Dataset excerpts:

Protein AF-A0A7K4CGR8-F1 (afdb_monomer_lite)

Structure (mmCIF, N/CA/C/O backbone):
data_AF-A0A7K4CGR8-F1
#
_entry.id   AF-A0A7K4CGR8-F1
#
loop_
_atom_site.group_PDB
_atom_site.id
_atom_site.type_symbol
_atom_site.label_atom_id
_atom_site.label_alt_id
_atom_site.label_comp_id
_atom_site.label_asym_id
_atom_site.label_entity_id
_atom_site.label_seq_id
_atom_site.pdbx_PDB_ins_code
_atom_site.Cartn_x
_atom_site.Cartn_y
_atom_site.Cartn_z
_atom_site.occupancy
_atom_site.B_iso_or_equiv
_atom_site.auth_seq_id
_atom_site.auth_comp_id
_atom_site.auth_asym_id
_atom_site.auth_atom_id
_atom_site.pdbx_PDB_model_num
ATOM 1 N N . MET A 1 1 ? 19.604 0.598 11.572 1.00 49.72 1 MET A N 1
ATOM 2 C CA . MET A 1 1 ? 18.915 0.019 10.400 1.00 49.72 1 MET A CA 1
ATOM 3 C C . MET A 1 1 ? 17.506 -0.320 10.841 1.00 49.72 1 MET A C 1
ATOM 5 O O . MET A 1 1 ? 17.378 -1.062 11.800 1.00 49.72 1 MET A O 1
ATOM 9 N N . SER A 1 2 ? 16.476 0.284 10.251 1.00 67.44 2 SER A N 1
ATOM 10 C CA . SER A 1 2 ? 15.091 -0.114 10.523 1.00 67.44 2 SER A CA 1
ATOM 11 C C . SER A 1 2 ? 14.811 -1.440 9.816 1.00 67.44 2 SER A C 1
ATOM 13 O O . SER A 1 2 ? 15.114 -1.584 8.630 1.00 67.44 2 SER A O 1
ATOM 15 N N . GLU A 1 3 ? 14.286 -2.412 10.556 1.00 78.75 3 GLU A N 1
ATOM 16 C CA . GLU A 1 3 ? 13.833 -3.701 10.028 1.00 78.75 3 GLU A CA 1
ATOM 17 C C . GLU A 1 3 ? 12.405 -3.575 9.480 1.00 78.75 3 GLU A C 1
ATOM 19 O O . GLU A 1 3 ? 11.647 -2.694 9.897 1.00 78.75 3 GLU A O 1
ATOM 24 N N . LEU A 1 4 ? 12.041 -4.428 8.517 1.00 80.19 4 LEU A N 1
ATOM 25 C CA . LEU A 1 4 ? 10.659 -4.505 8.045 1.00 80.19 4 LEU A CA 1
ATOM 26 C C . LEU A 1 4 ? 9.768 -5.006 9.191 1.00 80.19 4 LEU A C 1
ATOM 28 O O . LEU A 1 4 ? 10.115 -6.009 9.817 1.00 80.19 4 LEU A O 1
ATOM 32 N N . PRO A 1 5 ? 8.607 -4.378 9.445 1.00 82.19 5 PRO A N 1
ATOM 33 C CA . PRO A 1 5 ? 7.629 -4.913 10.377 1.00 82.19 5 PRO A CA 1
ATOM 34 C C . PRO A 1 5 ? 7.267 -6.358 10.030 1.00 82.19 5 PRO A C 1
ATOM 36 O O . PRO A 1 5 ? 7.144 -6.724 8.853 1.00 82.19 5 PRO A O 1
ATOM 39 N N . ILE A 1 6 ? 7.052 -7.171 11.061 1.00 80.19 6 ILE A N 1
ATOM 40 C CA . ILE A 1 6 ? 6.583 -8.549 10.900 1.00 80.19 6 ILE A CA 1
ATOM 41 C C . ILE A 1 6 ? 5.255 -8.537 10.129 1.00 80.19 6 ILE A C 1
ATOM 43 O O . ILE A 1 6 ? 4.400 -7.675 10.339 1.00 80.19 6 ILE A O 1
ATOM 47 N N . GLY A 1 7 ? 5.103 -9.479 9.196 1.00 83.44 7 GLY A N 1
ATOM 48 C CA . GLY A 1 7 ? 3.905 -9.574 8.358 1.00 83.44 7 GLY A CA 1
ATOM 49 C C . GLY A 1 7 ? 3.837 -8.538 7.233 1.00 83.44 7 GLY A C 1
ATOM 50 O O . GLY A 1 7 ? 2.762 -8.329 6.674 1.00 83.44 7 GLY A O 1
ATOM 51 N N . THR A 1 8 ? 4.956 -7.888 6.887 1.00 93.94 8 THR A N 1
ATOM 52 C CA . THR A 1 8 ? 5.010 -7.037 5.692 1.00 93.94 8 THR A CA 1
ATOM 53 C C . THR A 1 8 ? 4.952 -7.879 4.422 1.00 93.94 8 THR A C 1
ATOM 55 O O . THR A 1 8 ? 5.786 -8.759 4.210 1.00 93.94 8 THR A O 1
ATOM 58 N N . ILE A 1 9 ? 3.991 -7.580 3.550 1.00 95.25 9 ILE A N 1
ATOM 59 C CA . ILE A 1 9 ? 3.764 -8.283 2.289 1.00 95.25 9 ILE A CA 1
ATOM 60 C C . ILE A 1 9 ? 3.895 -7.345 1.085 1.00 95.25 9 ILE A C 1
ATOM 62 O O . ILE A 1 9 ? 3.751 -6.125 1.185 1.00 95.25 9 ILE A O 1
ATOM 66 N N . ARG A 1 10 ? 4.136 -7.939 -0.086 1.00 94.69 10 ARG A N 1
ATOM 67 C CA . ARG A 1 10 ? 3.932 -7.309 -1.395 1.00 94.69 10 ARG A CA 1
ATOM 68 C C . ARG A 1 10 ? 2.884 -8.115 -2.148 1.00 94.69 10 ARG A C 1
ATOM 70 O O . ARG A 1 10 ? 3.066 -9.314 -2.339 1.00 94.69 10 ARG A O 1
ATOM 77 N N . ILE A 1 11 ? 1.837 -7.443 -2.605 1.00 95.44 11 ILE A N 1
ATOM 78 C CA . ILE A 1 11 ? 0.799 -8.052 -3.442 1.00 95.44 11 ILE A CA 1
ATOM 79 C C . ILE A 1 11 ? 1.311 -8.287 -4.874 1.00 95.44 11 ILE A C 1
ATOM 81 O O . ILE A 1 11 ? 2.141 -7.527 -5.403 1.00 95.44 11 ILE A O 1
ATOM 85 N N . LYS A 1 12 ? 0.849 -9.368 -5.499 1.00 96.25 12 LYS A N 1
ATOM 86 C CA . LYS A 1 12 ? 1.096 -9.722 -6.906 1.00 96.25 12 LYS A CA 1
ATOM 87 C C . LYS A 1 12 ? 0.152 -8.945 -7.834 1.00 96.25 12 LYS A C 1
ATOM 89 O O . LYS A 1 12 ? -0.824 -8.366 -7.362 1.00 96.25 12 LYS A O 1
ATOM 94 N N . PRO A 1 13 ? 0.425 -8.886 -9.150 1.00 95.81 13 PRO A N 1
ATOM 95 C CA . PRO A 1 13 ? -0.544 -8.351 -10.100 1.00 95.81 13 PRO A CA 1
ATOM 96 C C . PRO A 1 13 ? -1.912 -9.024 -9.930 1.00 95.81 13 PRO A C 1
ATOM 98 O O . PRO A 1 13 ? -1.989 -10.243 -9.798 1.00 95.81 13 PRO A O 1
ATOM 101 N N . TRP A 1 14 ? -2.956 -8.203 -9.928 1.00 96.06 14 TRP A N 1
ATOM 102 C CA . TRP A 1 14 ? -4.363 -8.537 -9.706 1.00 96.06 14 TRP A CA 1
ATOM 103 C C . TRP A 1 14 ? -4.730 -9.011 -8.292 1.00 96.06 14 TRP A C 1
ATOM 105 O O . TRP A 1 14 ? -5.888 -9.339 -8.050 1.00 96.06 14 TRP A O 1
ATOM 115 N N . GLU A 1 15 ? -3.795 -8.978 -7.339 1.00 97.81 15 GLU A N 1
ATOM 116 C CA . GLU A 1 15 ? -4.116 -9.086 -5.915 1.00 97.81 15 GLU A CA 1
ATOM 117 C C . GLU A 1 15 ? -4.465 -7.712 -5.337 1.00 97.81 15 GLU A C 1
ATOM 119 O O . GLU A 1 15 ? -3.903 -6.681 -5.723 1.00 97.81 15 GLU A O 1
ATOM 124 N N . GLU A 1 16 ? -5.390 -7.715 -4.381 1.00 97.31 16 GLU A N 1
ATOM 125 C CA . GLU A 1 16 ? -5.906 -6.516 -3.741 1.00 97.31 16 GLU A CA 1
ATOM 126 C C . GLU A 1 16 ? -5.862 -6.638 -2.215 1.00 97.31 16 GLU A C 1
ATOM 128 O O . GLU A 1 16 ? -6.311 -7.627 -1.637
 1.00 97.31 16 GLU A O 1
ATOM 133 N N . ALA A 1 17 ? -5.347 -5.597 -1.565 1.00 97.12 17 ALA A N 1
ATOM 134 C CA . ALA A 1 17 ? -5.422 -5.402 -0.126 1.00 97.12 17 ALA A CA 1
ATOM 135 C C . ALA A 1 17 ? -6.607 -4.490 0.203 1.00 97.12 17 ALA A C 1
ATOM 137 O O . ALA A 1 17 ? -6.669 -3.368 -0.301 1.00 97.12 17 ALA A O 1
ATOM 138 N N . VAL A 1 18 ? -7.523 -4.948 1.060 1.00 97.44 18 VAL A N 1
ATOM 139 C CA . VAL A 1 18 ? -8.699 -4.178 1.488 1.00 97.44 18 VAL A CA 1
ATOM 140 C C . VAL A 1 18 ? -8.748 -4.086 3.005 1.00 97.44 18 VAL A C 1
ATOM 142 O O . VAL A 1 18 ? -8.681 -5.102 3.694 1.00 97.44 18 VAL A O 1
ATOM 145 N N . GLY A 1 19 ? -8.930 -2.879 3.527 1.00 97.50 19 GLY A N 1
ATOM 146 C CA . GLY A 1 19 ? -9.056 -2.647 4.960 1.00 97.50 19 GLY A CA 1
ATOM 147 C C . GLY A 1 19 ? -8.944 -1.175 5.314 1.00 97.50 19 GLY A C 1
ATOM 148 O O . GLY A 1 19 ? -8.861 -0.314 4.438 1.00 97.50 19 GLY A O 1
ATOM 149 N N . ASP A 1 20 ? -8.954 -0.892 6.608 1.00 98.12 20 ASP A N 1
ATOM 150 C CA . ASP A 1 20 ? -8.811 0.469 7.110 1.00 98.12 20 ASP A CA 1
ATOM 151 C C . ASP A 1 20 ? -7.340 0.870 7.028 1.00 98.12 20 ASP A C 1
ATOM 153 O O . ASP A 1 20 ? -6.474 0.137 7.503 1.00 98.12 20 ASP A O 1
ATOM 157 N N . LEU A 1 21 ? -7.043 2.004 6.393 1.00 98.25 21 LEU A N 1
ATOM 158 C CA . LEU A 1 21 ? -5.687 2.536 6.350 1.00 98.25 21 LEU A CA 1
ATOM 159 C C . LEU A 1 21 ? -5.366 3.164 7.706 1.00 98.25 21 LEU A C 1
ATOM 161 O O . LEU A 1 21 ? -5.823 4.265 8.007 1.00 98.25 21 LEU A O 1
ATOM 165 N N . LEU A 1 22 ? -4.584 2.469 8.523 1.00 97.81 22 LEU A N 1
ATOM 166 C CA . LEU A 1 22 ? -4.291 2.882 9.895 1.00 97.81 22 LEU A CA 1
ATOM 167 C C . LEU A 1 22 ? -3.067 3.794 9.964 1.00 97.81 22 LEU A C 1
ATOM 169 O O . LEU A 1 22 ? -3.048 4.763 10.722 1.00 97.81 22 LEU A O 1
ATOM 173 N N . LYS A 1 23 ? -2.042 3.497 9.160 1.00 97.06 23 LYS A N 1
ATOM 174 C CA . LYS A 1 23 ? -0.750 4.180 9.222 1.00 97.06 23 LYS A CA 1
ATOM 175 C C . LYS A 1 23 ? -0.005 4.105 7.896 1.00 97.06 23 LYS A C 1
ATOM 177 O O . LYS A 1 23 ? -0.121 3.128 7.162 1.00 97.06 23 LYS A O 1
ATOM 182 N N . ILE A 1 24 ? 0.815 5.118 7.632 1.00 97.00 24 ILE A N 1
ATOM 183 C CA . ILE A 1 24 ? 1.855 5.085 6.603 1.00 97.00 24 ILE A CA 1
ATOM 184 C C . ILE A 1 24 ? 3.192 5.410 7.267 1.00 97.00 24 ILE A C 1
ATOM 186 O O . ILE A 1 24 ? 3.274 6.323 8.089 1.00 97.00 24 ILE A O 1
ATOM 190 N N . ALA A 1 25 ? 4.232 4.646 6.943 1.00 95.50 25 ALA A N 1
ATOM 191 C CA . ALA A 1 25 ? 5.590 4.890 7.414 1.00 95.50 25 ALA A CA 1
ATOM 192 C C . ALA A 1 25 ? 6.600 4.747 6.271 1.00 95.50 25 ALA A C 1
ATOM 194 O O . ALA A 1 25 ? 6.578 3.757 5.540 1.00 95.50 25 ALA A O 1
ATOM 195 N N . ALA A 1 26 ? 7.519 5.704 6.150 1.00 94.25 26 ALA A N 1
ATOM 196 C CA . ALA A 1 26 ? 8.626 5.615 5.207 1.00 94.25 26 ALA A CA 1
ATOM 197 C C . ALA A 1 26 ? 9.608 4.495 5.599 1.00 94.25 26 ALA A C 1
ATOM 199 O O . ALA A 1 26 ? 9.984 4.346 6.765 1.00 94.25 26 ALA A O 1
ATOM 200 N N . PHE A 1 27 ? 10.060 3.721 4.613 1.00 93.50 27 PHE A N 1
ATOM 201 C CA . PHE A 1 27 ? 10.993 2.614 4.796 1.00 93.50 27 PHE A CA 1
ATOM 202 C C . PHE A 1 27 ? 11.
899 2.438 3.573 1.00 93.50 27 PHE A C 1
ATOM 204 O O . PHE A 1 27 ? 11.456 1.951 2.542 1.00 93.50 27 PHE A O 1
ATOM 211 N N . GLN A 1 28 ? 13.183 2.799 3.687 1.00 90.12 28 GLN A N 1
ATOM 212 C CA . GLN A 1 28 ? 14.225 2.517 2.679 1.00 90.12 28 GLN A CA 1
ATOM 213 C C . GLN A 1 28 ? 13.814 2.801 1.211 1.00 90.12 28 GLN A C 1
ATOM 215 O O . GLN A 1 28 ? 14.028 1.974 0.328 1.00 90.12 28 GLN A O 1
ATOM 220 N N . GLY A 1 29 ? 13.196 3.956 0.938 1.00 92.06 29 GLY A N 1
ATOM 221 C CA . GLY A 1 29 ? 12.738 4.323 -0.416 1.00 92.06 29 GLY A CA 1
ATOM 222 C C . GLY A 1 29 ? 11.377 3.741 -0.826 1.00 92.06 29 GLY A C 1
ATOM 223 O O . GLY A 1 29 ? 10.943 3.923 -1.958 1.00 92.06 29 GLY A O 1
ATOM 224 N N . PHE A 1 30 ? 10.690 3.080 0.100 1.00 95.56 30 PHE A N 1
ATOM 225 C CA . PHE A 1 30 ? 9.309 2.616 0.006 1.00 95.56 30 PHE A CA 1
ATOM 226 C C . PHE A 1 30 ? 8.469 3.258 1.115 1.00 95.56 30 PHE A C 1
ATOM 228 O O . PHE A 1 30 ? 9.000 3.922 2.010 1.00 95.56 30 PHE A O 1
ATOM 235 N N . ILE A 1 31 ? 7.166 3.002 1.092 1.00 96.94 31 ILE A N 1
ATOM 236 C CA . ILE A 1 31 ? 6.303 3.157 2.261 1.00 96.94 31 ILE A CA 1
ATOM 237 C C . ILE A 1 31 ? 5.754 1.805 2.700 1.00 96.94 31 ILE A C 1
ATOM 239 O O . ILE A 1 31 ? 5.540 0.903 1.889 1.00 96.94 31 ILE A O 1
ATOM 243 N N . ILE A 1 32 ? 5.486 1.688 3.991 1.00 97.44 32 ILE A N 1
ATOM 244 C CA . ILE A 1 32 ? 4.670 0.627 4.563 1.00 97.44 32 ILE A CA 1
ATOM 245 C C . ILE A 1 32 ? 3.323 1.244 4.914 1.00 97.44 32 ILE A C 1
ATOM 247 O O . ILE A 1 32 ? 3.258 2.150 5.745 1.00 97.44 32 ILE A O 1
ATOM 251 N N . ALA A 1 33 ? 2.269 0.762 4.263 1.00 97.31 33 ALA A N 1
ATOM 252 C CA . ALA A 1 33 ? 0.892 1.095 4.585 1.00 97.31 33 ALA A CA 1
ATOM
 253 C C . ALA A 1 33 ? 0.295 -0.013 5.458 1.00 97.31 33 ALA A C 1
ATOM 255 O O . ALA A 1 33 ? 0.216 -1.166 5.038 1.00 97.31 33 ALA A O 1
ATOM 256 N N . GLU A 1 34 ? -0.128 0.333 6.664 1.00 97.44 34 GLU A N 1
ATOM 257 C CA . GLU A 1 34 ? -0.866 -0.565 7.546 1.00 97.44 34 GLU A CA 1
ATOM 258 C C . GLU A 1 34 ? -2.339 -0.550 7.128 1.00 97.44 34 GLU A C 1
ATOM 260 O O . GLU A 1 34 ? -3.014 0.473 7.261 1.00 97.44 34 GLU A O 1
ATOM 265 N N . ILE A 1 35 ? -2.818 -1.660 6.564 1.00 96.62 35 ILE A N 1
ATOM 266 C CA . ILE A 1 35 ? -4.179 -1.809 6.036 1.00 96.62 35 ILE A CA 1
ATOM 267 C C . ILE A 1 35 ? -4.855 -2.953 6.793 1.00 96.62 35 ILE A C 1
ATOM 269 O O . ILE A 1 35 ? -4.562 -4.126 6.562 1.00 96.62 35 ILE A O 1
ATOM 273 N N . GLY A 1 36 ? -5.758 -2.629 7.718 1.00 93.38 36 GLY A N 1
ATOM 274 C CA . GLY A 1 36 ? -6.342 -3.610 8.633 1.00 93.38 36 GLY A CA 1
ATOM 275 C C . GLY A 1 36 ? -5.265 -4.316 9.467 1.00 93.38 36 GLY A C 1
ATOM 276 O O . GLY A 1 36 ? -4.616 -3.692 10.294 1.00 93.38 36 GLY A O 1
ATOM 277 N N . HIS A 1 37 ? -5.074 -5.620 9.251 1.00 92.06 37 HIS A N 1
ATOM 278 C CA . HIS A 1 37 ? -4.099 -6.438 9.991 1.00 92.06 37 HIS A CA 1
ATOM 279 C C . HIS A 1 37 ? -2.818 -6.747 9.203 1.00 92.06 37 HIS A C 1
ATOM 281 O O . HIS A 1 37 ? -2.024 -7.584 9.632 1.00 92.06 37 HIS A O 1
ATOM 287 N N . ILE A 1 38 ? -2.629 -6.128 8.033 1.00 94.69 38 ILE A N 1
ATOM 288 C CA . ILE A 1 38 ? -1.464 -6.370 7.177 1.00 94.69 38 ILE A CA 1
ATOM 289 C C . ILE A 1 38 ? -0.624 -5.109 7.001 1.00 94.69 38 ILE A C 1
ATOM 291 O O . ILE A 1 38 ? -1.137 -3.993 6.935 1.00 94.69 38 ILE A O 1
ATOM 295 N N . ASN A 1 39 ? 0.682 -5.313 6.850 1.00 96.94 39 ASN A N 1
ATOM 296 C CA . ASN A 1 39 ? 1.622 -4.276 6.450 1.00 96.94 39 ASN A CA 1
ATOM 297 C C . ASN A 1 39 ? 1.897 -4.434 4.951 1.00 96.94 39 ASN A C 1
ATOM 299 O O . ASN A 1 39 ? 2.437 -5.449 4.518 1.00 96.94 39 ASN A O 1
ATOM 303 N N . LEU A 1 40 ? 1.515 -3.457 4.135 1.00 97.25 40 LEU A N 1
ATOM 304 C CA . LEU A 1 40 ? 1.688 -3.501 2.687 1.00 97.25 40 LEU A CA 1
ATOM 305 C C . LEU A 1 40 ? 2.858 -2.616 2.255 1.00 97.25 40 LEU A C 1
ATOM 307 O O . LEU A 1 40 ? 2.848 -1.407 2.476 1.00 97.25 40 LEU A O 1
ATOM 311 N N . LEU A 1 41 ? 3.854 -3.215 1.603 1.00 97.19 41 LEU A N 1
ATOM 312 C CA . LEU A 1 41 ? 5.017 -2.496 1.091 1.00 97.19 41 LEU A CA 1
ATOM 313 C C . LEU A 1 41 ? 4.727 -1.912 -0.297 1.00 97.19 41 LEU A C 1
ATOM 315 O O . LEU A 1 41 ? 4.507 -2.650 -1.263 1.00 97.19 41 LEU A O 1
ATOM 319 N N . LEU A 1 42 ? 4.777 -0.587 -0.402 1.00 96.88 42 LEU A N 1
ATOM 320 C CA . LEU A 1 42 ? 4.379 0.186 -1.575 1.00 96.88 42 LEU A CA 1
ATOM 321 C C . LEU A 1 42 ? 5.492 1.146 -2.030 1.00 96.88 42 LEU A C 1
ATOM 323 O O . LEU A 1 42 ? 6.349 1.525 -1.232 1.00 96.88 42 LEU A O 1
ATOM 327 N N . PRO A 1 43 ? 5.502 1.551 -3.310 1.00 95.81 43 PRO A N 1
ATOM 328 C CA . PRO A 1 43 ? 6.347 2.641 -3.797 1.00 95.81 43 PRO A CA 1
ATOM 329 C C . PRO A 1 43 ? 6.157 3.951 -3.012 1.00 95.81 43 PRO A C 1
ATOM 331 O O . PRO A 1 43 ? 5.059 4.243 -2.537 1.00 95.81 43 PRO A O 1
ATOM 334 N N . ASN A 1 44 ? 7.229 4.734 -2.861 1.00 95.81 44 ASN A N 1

- **Exercise description**:
Take exactly the lines from the one containing "ATOM 17 C C" through the one containing "ATOM 25 C CA" in the data above, and output them with nothing added.

- **Exercise solution**:
ATOM 17 C C . GLU A 1 3 ? 12.405 -3.575 9.480 1.00 78.75 3 GLU A C 1
ATOM 19 O O . GLU A 1 3 ? 11.647 -2.694 9.897 1.00 78.75 3 GLU A O 1
ATOM 24 N N . LEU A 1 4 ? 12.041 -4.428 8.517 1.00 80.19 4 LEU A N 1
ATOM 25 C CA . LEU A 1 4 ? 10.659 -4.505 8.045 1.00 80.19 4 LEU A CA 1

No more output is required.